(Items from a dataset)

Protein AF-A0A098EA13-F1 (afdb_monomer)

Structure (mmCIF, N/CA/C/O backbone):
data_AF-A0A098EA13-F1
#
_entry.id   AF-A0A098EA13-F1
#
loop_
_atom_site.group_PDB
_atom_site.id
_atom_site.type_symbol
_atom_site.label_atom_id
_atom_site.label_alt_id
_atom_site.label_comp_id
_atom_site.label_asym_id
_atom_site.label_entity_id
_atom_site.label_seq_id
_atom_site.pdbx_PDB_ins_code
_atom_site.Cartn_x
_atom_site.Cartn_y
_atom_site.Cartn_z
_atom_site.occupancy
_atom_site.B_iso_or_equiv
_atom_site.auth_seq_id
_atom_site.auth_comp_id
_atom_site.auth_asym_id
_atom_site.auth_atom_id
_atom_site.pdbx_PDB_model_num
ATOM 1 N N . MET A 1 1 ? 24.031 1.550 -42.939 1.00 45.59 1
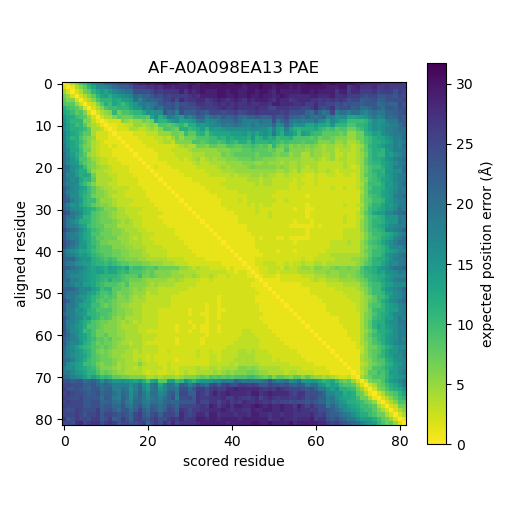 MET A N 1
ATOM 2 C CA . MET A 1 1 ? 24.513 2.187 -41.701 1.00 45.59 1 MET A CA 1
ATOM 3 C C . MET A 1 1 ? 23.257 2.597 -40.969 1.00 45.59 1 MET A C 1
ATOM 5 O O . MET A 1 1 ? 22.728 3.648 -41.290 1.00 45.59 1 MET A O 1
ATOM 9 N N . ASP A 1 2 ? 22.741 1.697 -40.135 1.00 48.31 2 ASP A N 1
ATOM 10 C CA . ASP A 1 2 ? 21.406 1.767 -39.513 1.00 48.31 2 ASP A CA 1
ATOM 11 C C . ASP A 1 2 ? 21.512 1.470 -38.002 1.00 48.31 2 ASP A C 1
ATOM 13 O O . ASP A 1 2 ? 20.677 0.805 -37.414 1.00 48.31 2 ASP A O 1
ATOM 17 N N . ASP A 1 3 ? 22.582 1.962 -37.368 1.00 52.00 3 ASP A N 1
ATOM 18 C CA . ASP A 1 3 ? 22.858 1.792 -35.928 1.00 52.00 3 ASP A CA 1
ATOM 19 C C . ASP A 1 3 ? 22.322 2.968 -35.079 1.00 52.00 3 ASP A C 1
ATOM 21 O O . ASP A 1 3 ? 22.819 3.217 -33.987 1.00 52.00 3 ASP A O 1
ATOM 25 N N . LYS A 1 4 ? 21.378 3.776 -35.588 1.00 51.12 4 LYS A N 1
ATOM 26 C CA . LYS A 1 4 ? 20.879 4.973 -34.872 1.00 51.12 4 LYS A CA 1
ATOM 27 C C . LYS A 1 4 ? 19.544 4.794 -34.153 1.00 51.12 4 LYS A C 1
ATOM 29 O O . LYS A 1 4 ? 19.246 5.615 -33.292 1.00 51.12 4 LYS A O 1
ATOM 34 N N . ASP A 1 5 ? 18.775 3.763 -34.484 1.00 54.38 5 ASP A N 1
ATOM 35 C CA . ASP A 1 5 ? 17.423 3.594 -33.940 1.00 54.38 5 ASP A CA 1
ATOM 36 C C . ASP A 1 5 ? 17.408 2.803 -32.615 1.00 54.38 5 ASP A C 1
ATOM 38 O O . ASP A 1 5 ? 16.530 3.019 -31.787 1.00 54.38 5 ASP A O 1
ATOM 42 N N . GLU A 1 6 ? 18.404 1.947 -32.349 1.00 52.41 6 GLU A N 1
ATOM 43 C CA . GLU A 1 6 ? 18.441 1.134 -31.116 1.00 52.41 6 GLU A CA 1
ATOM 44 C C . GLU A 1 6 ? 18.825 1.937 -29.852 1.00 52.41 6 GLU A C 1
ATOM 46 O O . GLU A 1 6 ? 18.352 1.628 -28.756 1.00 52.41 6 GLU A O 1
ATOM 51 N N . ASP A 1 7 ? 19.634 2.995 -29.986 1.00 55.97 7 ASP A N 1
ATOM 52 C CA . ASP A 1 7 ? 20.092 3.808 -28.846 1.00 55.97 7 ASP A CA 1
ATOM 53 C C . ASP A 1 7 ? 18.972 4.695 -28.252 1.00 55.97 7 ASP A C 1
ATOM 55 O O . ASP A 1 7 ? 18.927 4.916 -27.036 1.00 55.97 7 ASP A O 1
ATOM 59 N N . ASP A 1 8 ? 18.047 5.191 -29.084 1.00 61.47 8 ASP A N 1
ATOM 60 C CA . ASP A 1 8 ? 16.963 6.094 -28.649 1.00 61.47 8 ASP A CA 1
ATOM 61 C C . ASP A 1 8 ? 15.862 5.335 -27.877 1.00 61.47 8 ASP A C 1
ATOM 63 O O . ASP A 1 8 ? 15.301 5.827 -26.885 1.00 61.47 8 ASP A O 1
ATOM 67 N N . ASP A 1 9 ? 15.621 4.078 -28.260 1.00 67.94 9 ASP A N 1
ATOM 68 C CA . ASP A 1 9 ? 14.697 3.174 -27.575 1.00 67.94 9 ASP A CA 1
ATOM 69 C C . ASP A 1 9 ? 15.215 2.779 -26.181 1.00 67.94 9 ASP A C 1
ATOM 71 O O . ASP A 1 9 ? 14.452 2.771 -25.204 1.00 67.94 9 ASP A O 1
ATOM 75 N N . GLU A 1 10 ? 16.520 2.513 -26.038 1.00 73.50 10 GLU A N 1
ATOM 76 C CA . GLU A 1 10 ? 17.108 2.154 -24.743 1.00 73.50 10 GLU A CA 1
ATOM 77 C C . GLU A 1 10 ? 17.133 3.348 -23.767 1.00 73.50 10 GLU A C 1
ATOM 79 O O . GLU A 1 10 ? 16.851 3.195 -22.569 1.00 73.50 10 GLU A O 1
ATOM 84 N N . GLU A 1 11 ? 17.427 4.560 -24.249 1.00 76.50 11 GLU A N 1
ATOM 85 C CA . GLU A 1 11 ? 17.386 5.771 -23.422 1.00 76.50 11 GLU A CA 1
ATOM 86 C C . GLU A 1 11 ? 15.951 6.116 -22.982 1.00 76.50 11 GLU A C 1
ATOM 88 O O . GLU A 1 11 ? 15.710 6.457 -21.813 1.00 76.50 11 GLU A O 1
ATOM 93 N N . SER A 1 12 ? 14.981 5.976 -23.887 1.00 76.75 12 SER A N 1
ATOM 94 C CA . SER A 1 12 ? 13.558 6.181 -23.599 1.00 76.75 12 SER A CA 1
ATOM 95 C C . SER A 1 12 ? 13.027 5.171 -22.577 1.00 76.75 12 SER A C 1
ATOM 97 O O . SER A 1 12 ? 12.335 5.558 -21.626 1.00 76.75 12 SER A O 1
ATOM 99 N N . ALA A 1 13 ? 13.426 3.900 -22.686 1.00 77.56 13 ALA A N 1
ATOM 100 C CA . ALA A 1 13 ? 13.088 2.863 -21.715 1.00 77.56 13 ALA A CA 1
ATOM 101 C C . ALA A 1 13 ? 13.650 3.171 -20.315 1.00 77.56 13 ALA A C 1
ATOM 103 O O . ALA A 1 13 ? 12.923 3.068 -19.324 1.00 77.56 13 ALA A O 1
ATOM 104 N N . LYS A 1 14 ? 14.905 3.635 -20.214 1.00 81.31 14 LYS A N 1
ATOM 105 C CA . LYS A 1 14 ? 15.523 4.036 -18.932 1.00 81.31 14 LYS A CA 1
ATOM 106 C C . LYS A 1 14 ? 14.798 5.216 -18.286 1.00 81.31 14 LYS A C 1
ATOM 108 O O . LYS A 1 14 ? 14.565 5.215 -17.074 1.00 81.31 14 LYS A O 1
ATOM 113 N N . LYS A 1 15 ? 14.404 6.221 -19.077 1.00 83.81 15 LYS A N 1
ATOM 114 C CA . LYS A 1 15 ? 13.609 7.364 -18.591 1.00 83.81 15 LYS A CA 1
ATOM 115 C C . LYS A 1 15 ? 12.242 6.909 -18.081 1.00 83.81 15 LYS A C 1
ATOM 117 O O . LYS A 1 15 ? 11.836 7.323 -16.994 1.00 83.81 15 LYS A O 1
ATOM 122 N N . PHE A 1 16 ? 11.561 6.031 -18.817 1.00 81.75 16 PHE A N 1
ATOM 123 C CA . PHE A 1 16 ? 10.282 5.462 -18.397 1.00 81.75 16 PHE A CA 1
ATOM 124 C C . PHE A 1 16 ? 10.418 4.648 -17.103 1.00 81.75 16 PHE A C 1
ATOM 126 O O . PHE A 1 16 ? 9.674 4.887 -16.152 1.00 81.75 16 PHE A O 1
ATOM 133 N N . GLN A 1 17 ? 11.424 3.772 -17.009 1.00 82.62 17 GLN A N 1
ATOM 134 C CA . GLN A 1 17 ? 11.716 2.995 -15.800 1.00 82.62 17 GLN A CA 1
ATOM 135 C C . GLN A 1 17 ? 11.979 3.907 -14.594 1.00 82.62 17 GLN A C 1
ATOM 137 O O . GLN A 1 17 ? 11.461 3.659 -13.507 1.00 82.62 17 GLN A O 1
ATOM 142 N N . ALA A 1 18 ? 12.718 5.005 -14.778 1.00 85.31 18 ALA A N 1
ATOM 143 C CA . ALA A 1 18 ? 12.961 5.976 -13.714 1.00 85.31 18 ALA A CA 1
ATOM 144 C C . ALA A 1 18 ? 11.678 6.697 -13.256 1.00 85.31 18 ALA A C 1
ATOM 146 O O . ALA A 1 18 ? 11.517 6.969 -12.063 1.00 85.31 18 ALA A O 1
ATOM 147 N N . ILE A 1 19 ? 10.758 7.009 -14.175 1.00 88.00 19 ILE A N 1
ATOM 148 C CA . ILE A 1 19 ? 9.458 7.616 -13.847 1.00 88.00 19 ILE A CA 1
ATOM 149 C C . ILE A 1 19 ? 8.590 6.623 -13.070 1.00 88.00 19 ILE A C 1
ATOM 151 O O . ILE A 1 19 ? 8.110 6.959 -11.985 1.00 88.00 19 ILE A O 1
ATOM 155 N N . VAL A 1 20 ? 8.445 5.397 -13.577 1.00 85.62 20 VAL A N 1
ATOM 156 C CA . VAL A 1 20 ? 7.664
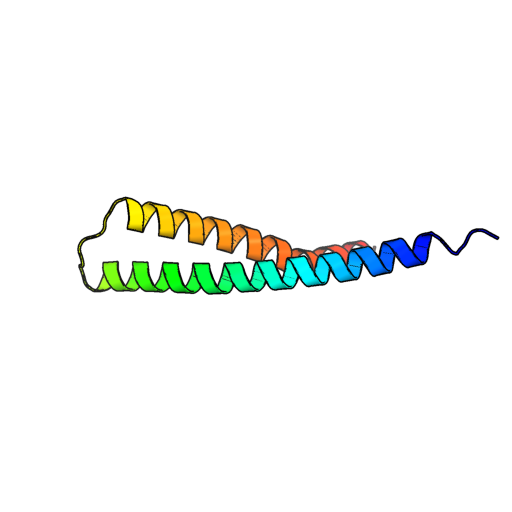 4.335 -12.926 1.00 85.62 20 VAL A CA 1
ATOM 157 C C . VAL A 1 20 ? 8.244 4.003 -11.552 1.00 85.62 20 VAL A C 1
ATOM 159 O O . VAL A 1 20 ? 7.499 3.906 -10.581 1.00 85.62 20 VAL A O 1
ATOM 162 N N . GLY A 1 21 ? 9.571 3.926 -11.428 1.00 86.62 21 GLY A N 1
ATOM 163 C CA . GLY A 1 21 ? 10.245 3.700 -10.151 1.00 86.62 21 GLY A CA 1
ATOM 164 C C . GLY A 1 21 ? 9.938 4.792 -9.123 1.00 86.62 21 GLY A C 1
ATOM 165 O O . GLY A 1 21 ? 9.601 4.491 -7.978 1.00 86.62 21 GLY A O 1
ATOM 166 N N . LYS A 1 22 ? 9.963 6.071 -9.527 1.00 90.06 22 LYS A N 1
ATOM 167 C CA . LYS A 1 22 ? 9.567 7.187 -8.646 1.00 90.06 22 LYS A CA 1
ATOM 168 C C . LYS A 1 22 ? 8.105 7.086 -8.212 1.00 90.06 22 LYS A C 1
ATOM 170 O O . LYS A 1 22 ? 7.811 7.308 -7.039 1.00 90.06 22 LYS A O 1
ATOM 175 N N . GLN A 1 23 ? 7.203 6.746 -9.130 1.00 89.75 23 GLN A N 1
ATOM 176 C CA . GLN A 1 23 ? 5.782 6.571 -8.821 1.00 89.75 23 GLN A CA 1
ATOM 177 C C . GLN A 1 23 ? 5.556 5.399 -7.857 1.00 89.75 23 GLN A C 1
ATOM 179 O O . GLN A 1 23 ? 4.828 5.550 -6.879 1.00 89.75 23 GLN A O 1
ATOM 184 N N . ALA A 1 24 ? 6.241 4.273 -8.062 1.00 89.94 24 ALA A N 1
ATOM 185 C CA . ALA A 1 24 ? 6.177 3.117 -7.172 1.00 89.94 24 ALA A CA 1
ATOM 186 C C . ALA A 1 24 ? 6.629 3.469 -5.746 1.00 89.94 24 ALA A C 1
ATOM 188 O O . ALA A 1 24 ? 5.945 3.134 -4.780 1.00 89.94 24 ALA A O 1
ATOM 189 N N . VAL A 1 25 ? 7.727 4.222 -5.600 1.00 90.62 25 VAL A N 1
ATOM 190 C CA . VAL A 1 25 ? 8.197 4.708 -4.290 1.00 90.62 25 VAL A CA 1
ATOM 191 C C . VAL A 1 25 ? 7.172 5.634 -3.625 1.00 90.62 25 VAL A C 1
ATOM 193 O O . VAL A 1 25 ? 6.950 5.535 -2.417 1.00 90.62 25 VAL A O 1
ATOM 196 N N . GLN A 1 26 ? 6.518 6.517 -4.385 1.00 93.06 26 GLN A N 1
ATOM 197 C CA . GLN A 1 26 ? 5.471 7.391 -3.845 1.00 93.06 26 GLN A CA 1
ATOM 198 C C . GLN A 1 26 ? 4.258 6.599 -3.346 1.00 93.06 26 GLN A C 1
ATOM 200 O O . GLN A 1 26 ? 3.771 6.865 -2.246 1.00 93.06 26 GLN A O 1
ATOM 205 N N . VAL A 1 27 ? 3.802 5.606 -4.115 1.00 92.75 27 VAL A N 1
ATOM 206 C CA . VAL A 1 27 ? 2.705 4.716 -3.709 1.00 92.75 27 VAL A CA 1
ATOM 207 C C . VAL A 1 27 ? 3.082 3.954 -2.440 1.00 92.75 27 VAL A C 1
ATOM 209 O O . VAL A 1 27 ? 2.321 3.979 -1.478 1.00 92.75 27 VAL A O 1
ATOM 212 N N . LEU A 1 28 ? 4.288 3.377 -2.379 1.00 94.06 28 LEU A N 1
ATOM 213 C CA . LEU A 1 28 ? 4.793 2.694 -1.182 1.00 94.06 28 LEU A CA 1
ATOM 214 C C . LEU A 1 28 ? 4.778 3.595 0.055 1.00 94.06 28 LEU A C 1
ATOM 216 O O . LEU A 1 28 ? 4.385 3.159 1.137 1.00 94.06 28 LEU A O 1
ATOM 220 N N . HIS A 1 29 ? 5.183 4.858 -0.092 1.00 94.81 29 HIS A N 1
ATOM 221 C CA . HIS A 1 29 ? 5.181 5.809 1.014 1.00 94.81 29 HIS A CA 1
ATOM 222 C C . HIS A 1 29 ? 3.763 6.086 1.537 1.00 94.81 29 HIS A C 1
ATOM 224 O O . HIS A 1 29 ? 3.535 6.056 2.749 1.00 94.81 29 HIS A O 1
ATOM 230 N N . ILE A 1 30 ? 2.806 6.321 0.634 1.00 95.62 30 ILE A N 1
ATOM 231 C CA . ILE A 1 30 ? 1.405 6.586 0.989 1.00 95.62 30 ILE A CA 1
ATOM 232 C C . ILE A 1 30 ? 0.772 5.353 1.636 1.00 95.62 30 ILE A C 1
ATOM 234 O O . ILE A 1 30 ? 0.180 5.464 2.710 1.00 95.62 30 ILE A O 1
ATOM 238 N N . SER A 1 31 ? 0.935 4.181 1.024 1.00 96.56 31 SER A N 1
ATOM 239 C CA . SER A 1 31 ? 0.347 2.944 1.527 1.00 96.56 31 SER A CA 1
ATOM 240 C C . SER A 1 31 ? 0.914 2.557 2.890 1.00 96.56 31 SER A C 1
ATOM 242 O O . SER A 1 31 ? 0.150 2.243 3.800 1.00 96.56 31 SER A O 1
ATOM 244 N N . ASN A 1 32 ? 2.228 2.690 3.101 1.00 94.81 32 ASN A N 1
ATOM 245 C CA . ASN A 1 32 ? 2.830 2.451 4.414 1.00 94.81 32 ASN A CA 1
ATOM 246 C C . ASN A 1 32 ? 2.280 3.415 5.481 1.00 94.81 32 ASN A C 1
ATOM 248 O O . ASN A 1 32 ? 1.981 3.006 6.604 1.00 94.81 32 ASN A O 1
ATOM 252 N N . LYS A 1 33 ? 2.097 4.698 5.146 1.00 96.56 33 LYS A N 1
ATOM 253 C CA . LYS A 1 33 ? 1.477 5.664 6.064 1.00 96.56 33 LYS A CA 1
ATOM 254 C C . LYS A 1 33 ? 0.053 5.240 6.442 1.00 96.56 33 LYS A C 1
ATOM 256 O O . LYS A 1 33 ? -0.260 5.188 7.629 1.00 96.56 
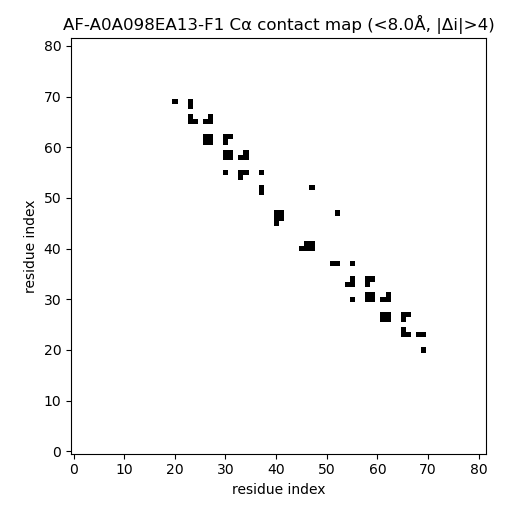33 LYS A O 1
ATOM 261 N N . ASN A 1 34 ? -0.780 4.906 5.459 1.00 96.44 34 ASN A N 1
ATOM 262 C CA . ASN A 1 34 ? -2.171 4.510 5.690 1.00 96.44 34 ASN A CA 1
ATOM 263 C C . ASN A 1 34 ? -2.278 3.226 6.530 1.00 96.44 34 ASN A C 1
ATOM 265 O O . ASN A 1 34 ? -3.088 3.162 7.453 1.00 96.44 34 ASN A O 1
ATOM 269 N N . ILE A 1 35 ? -1.435 2.223 6.256 1.00 96.56 35 ILE A N 1
ATOM 270 C CA . ILE A 1 35 ? -1.383 0.978 7.036 1.00 96.56 35 ILE A CA 1
ATOM 271 C C . ILE A 1 35 ? -1.011 1.279 8.492 1.00 96.56 35 ILE A C 1
ATOM 273 O O . ILE A 1 35 ? -1.662 0.778 9.407 1.00 96.56 35 ILE A O 1
ATOM 277 N N . ASN A 1 36 ? -0.010 2.134 8.729 1.00 96.56 36 ASN A N 1
ATOM 278 C CA . ASN A 1 36 ? 0.375 2.525 10.088 1.00 96.56 36 ASN A CA 1
ATOM 279 C C . ASN A 1 36 ? -0.755 3.262 10.820 1.00 96.56 36 ASN A C 1
ATOM 281 O O . ASN A 1 36 ? -1.002 2.995 11.99
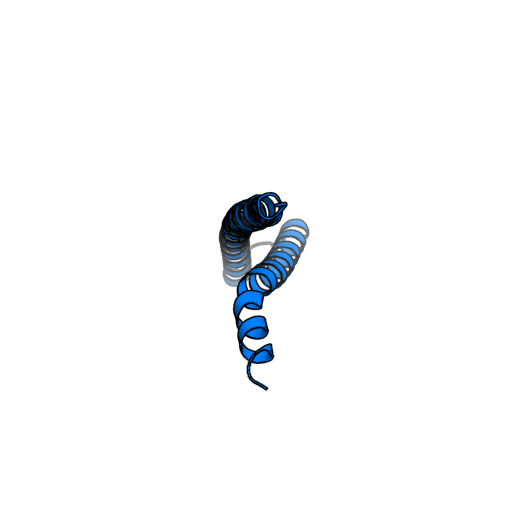5 1.00 96.56 36 ASN A O 1
ATOM 285 N N . GLU A 1 37 ? -1.470 4.158 10.138 1.00 96.31 37 GLU A N 1
ATOM 286 C CA . GLU A 1 37 ? -2.643 4.831 10.706 1.00 96.31 37 GLU A CA 1
ATOM 287 C C . GLU A 1 37 ? -3.743 3.829 11.080 1.00 96.31 37 GLU A C 1
ATOM 289 O O . GLU A 1 37 ? -4.280 3.902 12.187 1.00 96.31 37 GLU A O 1
ATOM 294 N N . PHE A 1 38 ? -4.030 2.855 10.213 1.00 97.25 38 PHE A N 1
ATOM 295 C CA . PHE A 1 38 ? -4.985 1.782 10.494 1.00 97.25 38 PHE A CA 1
ATOM 296 C C . PHE A 1 38 ? -4.565 0.944 11.712 1.00 97.25 38 PHE A C 1
ATOM 298 O O . PHE A 1 38 ? -5.359 0.746 12.633 1.00 97.25 38 PHE A O 1
ATOM 305 N N . VAL A 1 39 ? -3.301 0.514 11.776 1.00 97.00 39 VAL A N 1
ATOM 306 C CA . VAL A 1 39 ? -2.766 -0.248 12.916 1.00 97.00 39 VAL A CA 1
ATOM 307 C C . VAL A 1 39 ? -2.882 0.552 14.215 1.00 97.00 39 VAL A C 1
ATOM 309 O O . VAL A 1 39 ? -3.303 0.007 15.235 1.00 97.00 39 VAL A O 1
ATOM 312 N N . LEU A 1 40 ? -2.580 1.853 14.189 1.00 97.56 40 LEU A N 1
ATOM 313 C CA . LEU A 1 40 ? -2.734 2.724 15.356 1.00 97.56 40 LEU A CA 1
ATOM 314 C C . LEU A 1 40 ? -4.198 2.858 15.794 1.00 97.56 40 LEU A C 1
ATOM 316 O O . LEU A 1 40 ? -4.455 2.884 16.999 1.00 97.56 40 LEU A O 1
ATOM 320 N N . LYS A 1 41 ? -5.158 2.930 14.859 1.00 97.06 41 LYS A N 1
ATOM 321 C CA . LYS A 1 41 ? -6.593 2.913 15.195 1.00 97.06 41 LYS A CA 1
ATOM 322 C C . LYS A 1 41 ? -6.968 1.620 15.924 1.00 97.06 41 LYS A C 1
ATOM 324 O O . LYS A 1 41 ? -7.592 1.683 16.985 1.00 97.06 41 LYS A O 1
ATOM 329 N N . VAL A 1 42 ? -6.530 0.470 15.401 1.00 96.31 42 VAL A N 1
ATOM 330 C CA . VAL A 1 42 ? -6.777 -0.856 15.996 1.00 96.31 42 VAL A CA 1
ATOM 331 C C . VAL A 1 42 ? -6.176 -0.950 17.400 1.00 96.31 42 VAL A C 1
ATOM 333 O O . VAL A 1 42 ? -6.868 -1.327 18.342 1.00 96.31 42 VAL A O 1
ATOM 336 N N . GLN A 1 43 ? -4.915 -0.548 17.575 1.00 97.31 43 GLN A N 1
ATOM 337 C CA . GLN A 1 43 ? -4.227 -0.585 18.872 1.00 97.31 43 GLN A CA 1
ATOM 338 C C . GLN A 1 43 ? -4.893 0.297 19.932 1.00 97.31 43 GLN A C 1
ATOM 340 O O . GLN A 1 43 ? -4.887 -0.038 21.114 1.00 97.31 43 GLN A O 1
ATOM 345 N N . LYS A 1 44 ? -5.478 1.423 19.517 1.00 97.69 44 LYS A N 1
ATOM 346 C CA . LYS A 1 44 ? -6.212 2.334 20.403 1.00 97.69 44 LYS A CA 1
ATOM 347 C C . LYS A 1 44 ? -7.638 1.862 20.705 1.00 97.69 44 LYS A C 1
ATOM 349 O O . LYS A 1 44 ? -8.341 2.554 21.437 1.00 97.69 44 LYS A O 1
ATOM 354 N N . GLY A 1 45 ? -8.081 0.739 20.131 1.00 96.25 45 GLY A N 1
ATOM 355 C CA . GLY A 1 45 ? -9.457 0.255 20.260 1.00 96.25 45 GLY A CA 1
ATOM 356 C C . GLY A 1 45 ? -10.486 1.222 19.670 1.00 96.25 45 GLY A C 1
ATOM 357 O O . GLY A 1 45 ? -11.614 1.290 20.154 1.00 96.25 45 GLY A O 1
ATOM 358 N N . GLN A 1 46 ? -10.094 2.023 18.673 1.00 96.44 46 GLN A N 1
ATOM 359 C CA . GLN A 1 46 ? -11.014 2.933 17.995 1.00 96.44 46 GLN A CA 1
ATOM 360 C C . GLN A 1 46 ? -11.991 2.147 17.119 1.00 96.44 46 GLN A C 1
ATOM 362 O O . GLN A 1 46 ? -11.701 1.031 16.690 1.00 96.44 46 GLN A O 1
ATOM 367 N N . ASN A 1 47 ? -13.150 2.742 16.836 1.00 96.88 47 ASN A N 1
ATOM 368 C CA . ASN A 1 47 ? -14.114 2.126 15.935 1.00 96.88 47 ASN A CA 1
ATOM 369 C C . ASN A 1 47 ? -13.518 2.018 14.523 1.00 96.88 47 ASN A C 1
ATOM 371 O O . ASN A 1 47 ? -13.026 3.014 13.989 1.00 96.88 47 ASN A O 1
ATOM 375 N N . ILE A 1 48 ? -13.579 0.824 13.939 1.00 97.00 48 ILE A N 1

**DIRECTIONS:**
Going by the data above, the answer is exactly the lines from the one holding "ATOM 281 O O" to the one holding "ATOM 320 N N", both kept, with the pictures left out.

**RESULT OF THE TASK:**
ATOM 281 O O . ASN A 1 36 ? -1.002 2.995 11.99
5 1.00 96.56 36 ASN A O 1
ATOM 285 N N . GLU A 1 37 ? -1.470 4.158 10.138 1.00 96.31 37 GLU A N 1
ATOM 286 C CA . GLU A 1 37 ? -2.643 4.831 10.706 1.00 96.31 37 GLU A CA 1
ATOM 287 C C . GLU A 1 37 ? -3.743 3.829 11.080 1.00 96.31 37 GLU A C 1
ATOM 289 O O . GLU A 1 37 ? -4.280 3.902 12.187 1.00 96.31 37 GLU A O 1
ATOM 294 N N . PHE A 1 38 ? -4.030 2.855 10.213 1.00 97.25 38 PHE A N 1
ATOM 295 C CA . PHE A 1 38 ? -4.985 1.782 10.494 1.00 97.25 38 PHE A CA 1
ATOM 296 C C . PHE A 1 38 ? -4.565 0.944 11.712 1.00 97.25 38 PHE A C 1
ATOM 298 O O . PHE A 1 38 ? -5.359 0.746 12.633 1.00 97.25 38 PHE A O 1
ATOM 305 N N . VAL A 1 39 ? -3.301 0.514 11.776 1.00 97.00 39 VAL A N 1
ATOM 306 C CA . VAL A 1 39 ? -2.766 -0.248 12.916 1.00 97.00 39 VAL A CA 1
ATOM 307 C C . VAL A 1 39 ? -2.882 0.552 14.215 1.00 97.00 39 VAL A C 1
ATOM 309 O O . VAL A 1 39 ? -3.303 0.007 15.235 1.00 97.00 39 VAL A O 1
ATOM 312 N N . LEU A 1 40 ? -2.580 1.853 14.189 1.00 97.56 40 LEU A N 1
ATOM 313 C CA . LEU A 1 40 ? -2.734 2.724 15.356 1.00 97.56 40 LEU A CA 1
ATOM 314 C C . LEU A 1 40 ? -4.198 2.858 15.794 1.00 97.56 40 LEU A C 1
ATOM 316 O O . LEU A 1 40 ? -4.455 2.884 16.999 1.00 97.56 40 LEU A O 1
ATOM 320 N N . LYS A 1 41 ? -5.158 2.930 14.859 1.00 97.06 41 LYS A N 1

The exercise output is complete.